LAVA organizes the lab in devices and device types. All identical devices are from the same device type and share the same device type configuration file. It contains the set of bootloader instructions to boot the kernel (e.g.: how and where to load files) and the bootloader configuration (e.g.: can it boot zImages or only uImages). A device configuration file stores the commands run by a dispatcher to interact with the device: how to connect to serial, how to power it on and off. LAVA interacts with devices via external tools: it has support for conmux or telnet to communicate via serial and power commands can be executed by custom scripts (pdudaemon for example).

Control power supply

Some labs use expensive Switched PDUs to control the power supply of each board but, as discussed in our previous blog post we went for several Devantech ETH008 Ethernet-controlled relay boards instead.

Linaro, the organization behind LAVA, has also developed a software for controlling power supplies of each board, called pdudaemon. We added support for most Devantech relay boards to pdudaemon.

Connect to serial

As advised in LAVA’s installation guide, we went with telnet and ser2net to connect the serial port of our boards. Ser2net basically opens a Linux device and allows to interact with it through a TCP socket on a defined port. A LAVA dispatcher will then launch a telnet client to connect to a board’s serial port. Because of the well-known fact that Linux devices name might change between reboots, we had to use udev rules in order to guarantee the serial we connect to is the one we want to connect to.

Actual testing

Now that LAVA knows how to handle devices, it has to run jobs on those devices. LAVA jobs contain which images to boot (kernel, DTB, rootfs), what kind of tests to run when in user space and where to find them. A job is strongly linked to a device type since it contains the kernel and DTB specifically built for this device type.

Those jobs are submitted to the different labs by the KernelCI project. To do so, KernelCI uses a tool called lava-ci. Amongst other things, this tool contains a big table of the supported platforms, associating the Device Tree name with the corresponding hardware platform name. This way, when a new kernel gets built by KernelCI, and produces a number of Device Tree Blobs (.dtb files), lava-ci knows what are the corresponding hardware platforms to run the kernel on. It submits the jobs to all the labs, which will then only run the tests for which they have the necessary hardware platform. We have contributed a number of patches to lava-ci, adding support for the new platforms we had in our lab.

LAVA overall architecture

Reporting test results

After KernelCI has built the kernel, sent jobs to contributing labs and LAVA has run the jobs, KernelCI will then get the tests results from the labs, aggregate them on its website and notify maintainers of errors via a mailing list.

Challenges encountered

As in any project, we stumbled on some difficulties. The biggest problems we had to take care of were board-specific problems.
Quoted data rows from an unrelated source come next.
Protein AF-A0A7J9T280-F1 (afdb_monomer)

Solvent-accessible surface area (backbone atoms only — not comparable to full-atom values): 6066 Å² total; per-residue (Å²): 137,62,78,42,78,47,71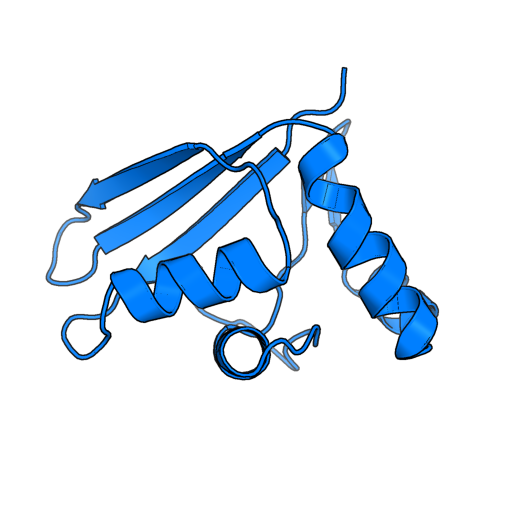,40,62,37,47,81,90,52,59,60,69,55,53,50,52,17,46,43,60,38,35,41,84,50,52,76,48,80,45,83,44,99,75,73,40,33,34,42,37,33,38,37,43,63,75,22,44,55,56,41,59,48,52,38,56,78,69,70,41,56,72,58,49,65,71,56,52,47,76,56,96,94,45,78,46,69,69,66,30,66,73,42,19,62,70,65,32,91,44,69,57,95,62,94,70,89,105

Structure (mmCIF, N/CA/C/O backbone):
data_AF-A0A7J9T280-F1
#
_entry.id   AF-A0A7J9T280-F1
#
loop_
_atom_site.group_PDB
_atom_site.id
_atom_site.type_symbol
_atom_site.label_atom_id
_atom_site.label_alt_id
_atom_site.label_comp_id
_atom_site.label_asym_id
_atom_site.label_entity_id
_atom_site.label_seq_id
_atom_site.pdbx_PDB_ins_code
_atom_site.Cartn_x
_atom_site.Cartn_y
_atom_site.Cartn_z
_atom_site.occupancy
_atom_site.B_iso_or_equiv
_atom_site.auth_seq_id
_atom_site.auth_comp_id
_atom_site.auth_asym_id
_atom_site.auth_atom_id
_atom_site.pdbx_PDB_model_num
ATOM 1 N N . MET A 1 1 ? -8.029 16.216 6.307 1.00 84.19 1 MET A N 1
ATOM 2 C CA . MET A 1 1 ? -8.161 15.316 5.141 1.00 84.19 1 MET A CA 1
ATOM 3 C C . MET A 1 1 ? -7.107 14.231 5.300 1.00 84.19 1 MET A C 1
ATOM 5 O O . MET A 1 1 ? -6.028 14.572 5.763 1.00 84.19 1 MET A O 1
ATOM 9 N N . ILE A 1 2 ? -7.427 12.961 5.039 1.00 94.81 2 ILE A N 1
ATOM 10 C CA . ILE A 1 2 ? -6.437 11.870 5.081 1.00 94.81 2 ILE A CA 1
ATOM 11 C C . ILE A 1 2 ? -6.006 11.616 3.641 1.00 94.81 2 ILE A C 1
ATOM 13 O O . ILE A 1 2 ? -6.869 11.343 2.810 1.00 94.81 2 ILE A O 1
ATOM 17 N N . ALA A 1 3 ? -4.708 11.733 3.381 1.00 97.75 3 ALA A N 1
ATOM 18 C CA . ALA A 1 3 ? -4.083 11.306 2.138 1.00 97.75 3 ALA A CA 1
ATOM 19 C C . ALA A 1 3 ? -3.373 9.972 2.382 1.00 97.75 3 ALA A C 1
ATOM 21 O O . ALA A 1 3 ? -2.820 9.755 3.464 1.00 97.75 3 ALA A O 1
ATOM 22 N N . VAL A 1 4 ? -3.422 9.087 1.394 1.00 98.31 4 VAL A N 1
ATOM 23 C CA . VAL A 1 4 ? -2.773 7.777 1.425 1.00 98.31 4 VAL A CA 1
ATOM 24 C C . VAL A 1 4 ? -1.823 7.693 0.245 1.00 98.31 4 VAL A C 1
ATOM 26 O O . VAL A 1 4 ? -2.211 7.983 -0.883 1.00 98.31 4 VAL A O 1
ATOM 29 N N . GLU A 1 5 ? -0.593 7.278 0.520 1.00 98.19 5 GLU A N 1
ATOM 30 C CA . GLU A 1 5 ? 0.405 6.921 -0.479 1.00 98.19 5 GLU A CA 1
ATOM 31 C C . GLU A 1 5 ? 0.879 5.499 -0.176 1.00 98.19 5 GLU A C 1
ATOM 33 O O . GLU A 1 5 ? 1.214 5.170 0.965 1.00 98.19 5 GLU A O 1
ATOM 38 N N . VAL A 1 6 ? 0.893 4.650 -1.196 1.00 97.62 6 VAL A N 1
ATOM 39 C CA . VAL A 1 6 ? 1.452 3.302 -1.140 1.00 97.62 6 VAL A CA 1
ATOM 40 C C . VAL A 1 6 ? 2.484 3.197 -2.242 1.00 97.62 6 VAL A C 1
ATOM 42 O O . VAL A 1 6 ? 2.232 3.605 -3.370 1.00 97.62 6 VAL A O 1
ATOM 45 N N . SER A 1 7 ? 3.651 2.640 -1.943 1.00 96.25 7 SER A N 1
ATOM 46 C CA . SER A 1 7 ? 4.672 2.433 -2.962 1.00 96.25 7 SER A CA 1
ATOM 47 C C . SER A 1 7 ? 5.327 1.071 -2.831 1.00 96.25 7 SER A C 1
ATOM 49 O O . SER A 1 7 ? 5.436 0.531 -1.730 1.00 96.25 7 SER A O 1
ATOM 51 N N . ALA A 1 8 ? 5.738 0.516 -3.967 1.00 94.88 8 ALA A N 1
ATOM 52 C CA . ALA A 1 8 ? 6.482 -0.731 -4.020 1.00 94.88 8 ALA A CA 1
ATOM 53 C C . ALA A 1 8 ? 7.429 -0.752 -5.221 1.00 94.88 8 ALA A C 1
ATOM 55 O O . ALA A 1 8 ? 7.068 -0.347 -6.331 1.00 94.88 8 ALA A O 1
ATOM 56 N N . HIS A 1 9 ? 8.627 -1.293 -5.021 1.00 93.19 9 HIS A N 1
ATOM 57 C CA . HIS A 1 9 ? 9.492 -1.686 -6.125 1.00 93.19 9 HIS A CA 1
ATOM 58 C C . HIS A 1 9 ? 8.883 -2.787 -7.002 1.00 93.19 9 HIS A C 1
ATOM 60 O O . HIS A 1 9 ? 8.357 -3.794 -6.510 1.00 93.19 9 HIS A O 1
ATOM 66 N N . VAL A 1 10 ? 9.061 -2.609 -8.309 1.00 92.81 10 VAL A N 1
ATOM 67 C CA . VAL A 1 10 ? 8.832 -3.590 -9.368 1.00 92.81 10 VAL A CA 1
ATOM 68 C C . VAL A 1 10 ? 10.203 -3.970 -9.921 1.00 92.81 10 VAL A C 1
ATOM 70 O O . VAL A 1 10 ? 10.839 -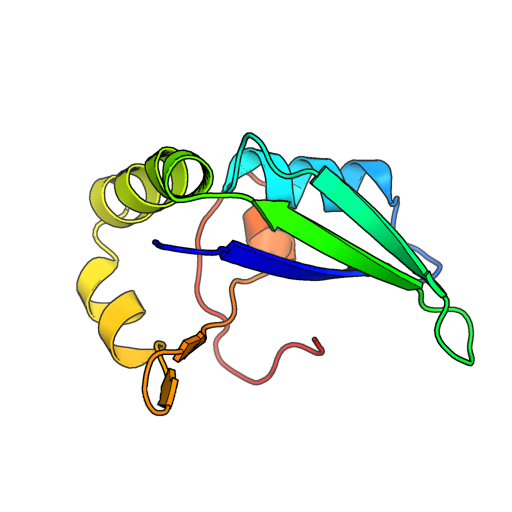3.194 -10.639 1.00 92.81 10 VAL A O 1
ATOM 73 N N . ASN A 1 11 ? 10.696 -5.138 -9.515 1.00 91.12 11 ASN A N 1
ATOM 74 C CA . ASN A 1 11 ? 11.976 -5.663 -9.983 1.00 91.12 11 ASN A CA 1
ATOM 75 C C . ASN A 1 11 ? 11.873 -6.164 -11.435 1.00 91.12 11 ASN A C 1
ATOM 77 O O . ASN A 1 11 ? 10.776 -6.488 -11.888 1.00 91.12 11 ASN A O 1
ATOM 81 N N . PRO A 1 12 ? 13.003 -6.333 -12.149 1.00 89.62 12 PRO A N 1
ATOM 82 C CA . PRO A 1 12 ? 13.001 -6.738 -13.562 1.00 89.62 12 PRO A CA 1
ATOM 83 C C . PRO A 1 12 ? 12.296 -8.069 -13.845 1.00 89.62 12 PRO A C 1
ATOM 85 O O . PRO A 1 12 ? 11.842 -8.320 -14.955 1.00 89.62 12 PRO A O 1
ATOM 88 N N . THR A 1 13 ? 12.260 -8.952 -12.848 1.00 91.44 13 THR A N 1
ATOM 89 C CA . THR A 1 13 ? 11.651 -10.285 -12.925 1.00 91.44 13 THR A CA 1
ATOM 90 C C . THR A 1 13 ? 10.217 -10.321 -12.402 1.00 91.44 13 THR A C 1
ATOM 92 O O . THR A 1 13 ? 9.602 -11.388 -12.387 1.00 91.44 13 THR A O 1
ATOM 95 N N . GLU A 1 14 ? 9.686 -9.190 -11.937 1.00 91.50 14 GLU A N 1
ATOM 96 C CA . GLU A 1 14 ? 8.328 -9.081 -11.421 1.00 91.50 14 GLU A CA 1
ATOM 97 C C . GLU A 1 14 ? 7.380 -8.546 -12.490 1.00 91.50 14 GLU A C 1
ATOM 99 O O . GLU A 1 14 ? 7.723 -7.701 -13.311 1.00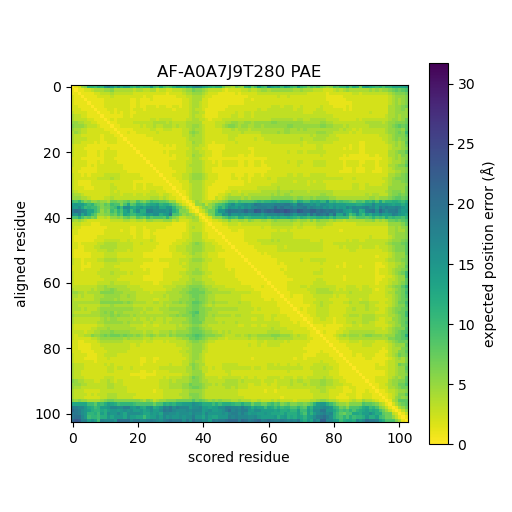 91.50 14 GLU A O 1
ATOM 104 N N . ASP A 1 15 ? 6.149 -9.040 -12.444 1.00 92.38 15 ASP A N 1
ATOM 105 C CA . ASP A 1 15 ? 5.062 -8.536 -13.264 1.00 92.38 15 ASP A CA 1
ATOM 106 C C . ASP A 1 15 ? 4.434 -7.317 -12.572 1.00 92.38 15 ASP A C 1
ATOM 108 O O . ASP A 1 15 ? 3.981 -7.406 -11.424 1.00 92.38 15 ASP A O 1
ATOM 112 N N . ARG A 1 16 ? 4.420 -6.174 -13.266 1.00 93.25 16 ARG A N 1
ATOM 113 C CA . ARG A 1 16 ? 3.852 -4.918 -12.758 1.00 93.25 16 ARG A CA 1
ATOM 114 C C . ARG A 1 16 ? 2.384 -5.073 -12.367 1.00 93.25 16 ARG A C 1
ATOM 116 O O . ARG A 1 16 ? 2.007 -4.604 -11.294 1.00 93.25 16 ARG A O 1
ATOM 123 N N . ASP A 1 17 ? 1.573 -5.706 -13.205 1.00 95.06 17 ASP A N 1
ATOM 124 C CA . ASP A 1 17 ? 0.131 -5.836 -12.983 1.00 95.06 17 ASP A CA 1
ATOM 125 C C . ASP A 1 17 ? -0.135 -6.725 -11.768 1.00 95.06 17 ASP A C 1
ATOM 127 O O . ASP A 1 17 ? -1.051 -6.470 -10.981 1.00 95.06 17 ASP A O 1
ATOM 131 N N . ARG A 1 18 ? 0.727 -7.723 -11.541 1.00 95.38 18 ARG A N 1
ATOM 132 C CA . ARG A 1 18 ? 0.689 -8.539 -10.323 1.00 95.38 18 ARG A CA 1
ATOM 133 C C . ARG A 1 18 ? 1.047 -7.737 -9.068 1.00 95.38 18 ARG A C 1
ATOM 135 O O . ARG A 1 18 ? 0.421 -7.952 -8.028 1.00 95.38 18 ARG A O 1
ATOM 142 N N . VAL A 1 19 ? 2.025 -6.830 -9.138 1.00 95.44 19 VAL A N 1
ATOM 143 C CA . VAL A 1 19 ? 2.359 -5.929 -8.016 1.00 95.44 19 VAL A CA 1
ATOM 144 C C . VAL A 1 19 ? 1.211 -4.954 -7.755 1.00 95.44 19 VAL A C 1
ATOM 146 O O . VAL A 1 19 ? 0.799 -4.804 -6.607 1.00 95.44 19 VAL A O 1
ATOM 149 N N . GLN A 1 20 ? 0.645 -4.352 -8.802 1.00 96.94 20 GLN A N 1
ATOM 150 C CA . GLN A 1 20 ? -0.500 -3.453 -8.678 1.00 96.94 20 GLN A CA 1
ATOM 151 C C . GLN A 1 20 ? -1.708 -4.172 -8.063 1.00 96.94 20 GLN A C 1
ATOM 153 O O . GLN A 1 20 ? -2.254 -3.702 -7.070 1.00 96.94 20 GLN A O 1
ATOM 158 N N . SER A 1 21 ? -2.052 -5.364 -8.559 1.00 97.12 21 SER A N 1
ATOM 159 C CA . SER A 1 21 ? -3.151 -6.182 -8.021 1.00 97.12 21 SER A CA 1
ATOM 160 C C . SER A 1 21 ? -2.957 -6.528 -6.539 1.00 97.12 21 SER A C 1
ATOM 162 O O . SER A 1 21 ? -3.919 -6.594 -5.775 1.00 97.12 21 SER A O 1
ATOM 164 N N . ALA A 1 22 ? -1.709 -6.743 -6.108 1.00 96.94 22 ALA A N 1
ATOM 165 C CA . ALA A 1 22 ? -1.385 -6.987 -4.705 1.00 96.94 22 ALA A CA 1
ATOM 166 C C . ALA A 1 22 ? -1.653 -5.757 -3.825 1.00 96.94 22 ALA A C 1
ATOM 168 O O . ALA A 1 22 ? -2.143 -5.903 -2.703 1.00 96.94 22 ALA A O 1
ATOM 169 N N . ILE A 1 23 ? -1.348 -4.558 -4.334 1.00 97.56 23 ILE A N 1
ATOM 170 C CA . ILE A 1 23 ? -1.657 -3.298 -3.656 1.00 97.56 23 ILE A CA 1
ATOM 171 C C . ILE A 1 23 ? -3.174 -3.087 -3.627 1.00 97.56 23 ILE A C 1
ATOM 173 O O . ILE A 1 23 ? -3.719 -2.894 -2.544 1.00 97.56 23 ILE A O 1
ATOM 177 N N . GLU A 1 24 ? -3.868 -3.211 -4.762 1.00 97.19 24 GLU A N 1
ATOM 178 C CA . GLU A 1 24 ? -5.328 -3.028 -4.866 1.00 97.19 24 GLU A CA 1
ATOM 179 C C . GLU A 1 24 ? -6.112 -3.992 -3.962 1.00 97.19 24 GLU A C 1
ATOM 181 O O . GLU A 1 24 ? -7.136 -3.621 -3.386 1.00 97.19 24 GLU A O 1
ATOM 186 N N . GLY A 1 25 ? -5.601 -5.212 -3.765 1.00 97.06 25 GLY A N 1
ATOM 187 C CA . GLY A 1 25 ? -6.175 -6.203 -2.851 1.00 97.06 25 GLY A CA 1
ATOM 188 C C . GLY A 1 25 ? -6.101 -5.834 -1.362 1.00 97.06 25 GLY A C 1
ATOM 189 O O . GLY A 1 25 ? -6.672 -6.541 -0.530 1.00 97.06 25 GLY A O 1
ATOM 190 N N . ILE A 1 26 ? -5.402 -4.753 -1.005 1.00 97.81 26 ILE A N 1
ATOM 191 C CA . ILE A 1 26 ? -5.303 -4.222 0.365 1.00 97.81 26 ILE A CA 1
ATOM 192 C C . ILE A 1 26 ? -5.786 -2.767 0.427 1.00 97.81 26 ILE A C 1
ATOM 194 O O . ILE A 1 26 ? -6.463 -2.392 1.389 1.00 97.81 26 ILE A O 1
ATOM 198 N N . PHE A 1 27 ? -5.454 -1.981 -0.594 1.00 97.94 27 PHE A N 1
ATOM 199 C CA . PHE A 1 27 ? -5.737 -0.561 -0.741 1.00 97.94 27 PHE A CA 1
ATOM 200 C C . PHE A 1 27 ? -6.500 -0.317 -2.054 1.00 97.94 27 PHE A C 1
ATOM 202 O O . PHE A 1 27 ? -5.888 -0.020 -3.081 1.00 97.94 27 PHE A O 1
ATOM 209 N N . PRO A 1 28 ? -7.833 -0.483 -2.065 1.00 97.12 28 PRO A N 1
ATOM 210 C CA . PRO A 1 28 ? -8.634 -0.199 -3.251 1.00 97.12 28 PRO A CA 1
ATOM 211 C C . PRO A 1 28 ? -8.675 1.309 -3.554 1.00 97.12 28 PRO A C 1
ATOM 213 O O . PRO A 1 28 ? -8.376 2.131 -2.691 1.00 97.12 28 PRO A O 1
ATOM 21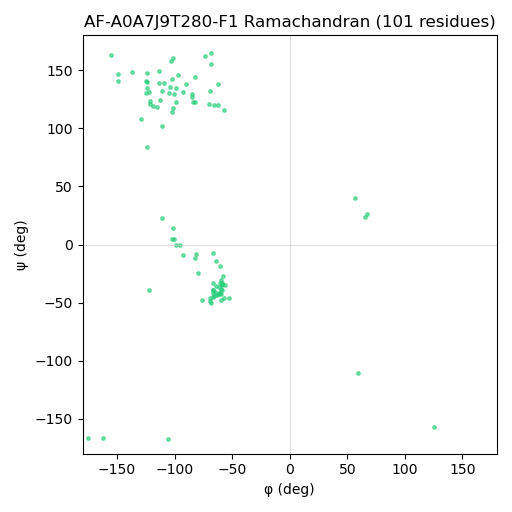6 N N . TYR A 1 29 ? -9.108 1.667 -4.766 1.00 97.31 29 TYR A N 1
ATOM 217 C CA . TYR A 1 29 ? -9.363 3.057 -5.189 1.00 97.31 29 TYR A CA 1
ATOM 218 C C . TYR A 1 29 ? -8.129 3.972 -5.254 1.00 97.31 29 TYR A C 1
ATOM 220 O O . TYR A 1 29 ? -8.260 5.190 -5.171 1.00 97.31 29 TYR A O 1
ATOM 228 N N . LEU A 1 30 ? -6.934 3.398 -5.406 1.00 98.00 30 LEU A N 1
ATOM 229 C CA . LEU A 1 30 ? -5.723 4.177 -5.653 1.00 98.00 30 LEU A CA 1
ATOM 230 C C . LEU A 1 30 ? -5.583 4.540 -7.136 1.00 98.00 30 LEU A C 1
ATOM 232 O O . LEU A 1 30 ? -5.876 3.734 -8.020 1.00 98.00 30 LEU A O 1
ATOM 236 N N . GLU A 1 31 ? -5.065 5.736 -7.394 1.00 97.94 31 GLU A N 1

Some boards like the Marvell RD-370 need a rising edge on a pin to boot, meaning we cannot avoid pressing the reset button between each boot. To work out this problem, we had to customize the hardware (swap resistors) to bypass this limitation.

Some other boards lose their serial connection. Some lose it when resetting their power but recover it after a few seconds, problem we found acceptable to solve by infinitely reconnecting to the serial. However, we still have a problem with a few boards which randomly close their serial connection without any reason. After that, we are able to connect to the serial connection again but it does not send any character. The only way to get it to work again is to physically re-plug the cable used by the serial connection. Unfortunately, we did not find yet a way to solve this bug.

The Linux kernel of our server refused to bind more than 13 USB devices when it was time to create a second drawer of boards. After some research, we found out the culprit was the xHCI driver. In modern computers, it is possible to disable xHCI support in the BIOS but this option was not present in our server’s BIOS. The solution was to rebuild and install a kernel for the server without the xHCI driver compiled. From that day, the number of USB devices is limited to 127 as in the USB specification.

Conclusion

We have now 35 boards in our lab, with some being the only ones represented in KernelCI. We encourage anyone, hobbyists or companies, to contribute to the effort of bringing continuous integration of the Linux kernel by building your own lab and adding as many boards as you can.

Interested in becoming a lab? Follow the guide!

Hardware infrastructure of Bootlin’slab

As stated in a previous blog post, we officially launched our lab on 2016, April 25th and it is contributing to KernelCI since then. In a series of blog post, we’d like to present in details how our lab is working, starting with this first blog post that details the hardware infrastructure of our lab.

Introduction

In a lab built for continuous integration, everything has to be fully automated from the serial connections to power supplies and network connections.

To gather as much information as we can get to establish the specifications of the lab, our engineers filled a spreadsheet with all boards they wanted to have in the lab and their specificities in terms of connectors used the serial port communication and power supply. We reached around 50 boards to put into our lab. Among those boards, we could distinguish two different types:

  • boards which are powered by an ATX power supply,
  • boards which are powered by different power adapters, providing either 5V or 12V.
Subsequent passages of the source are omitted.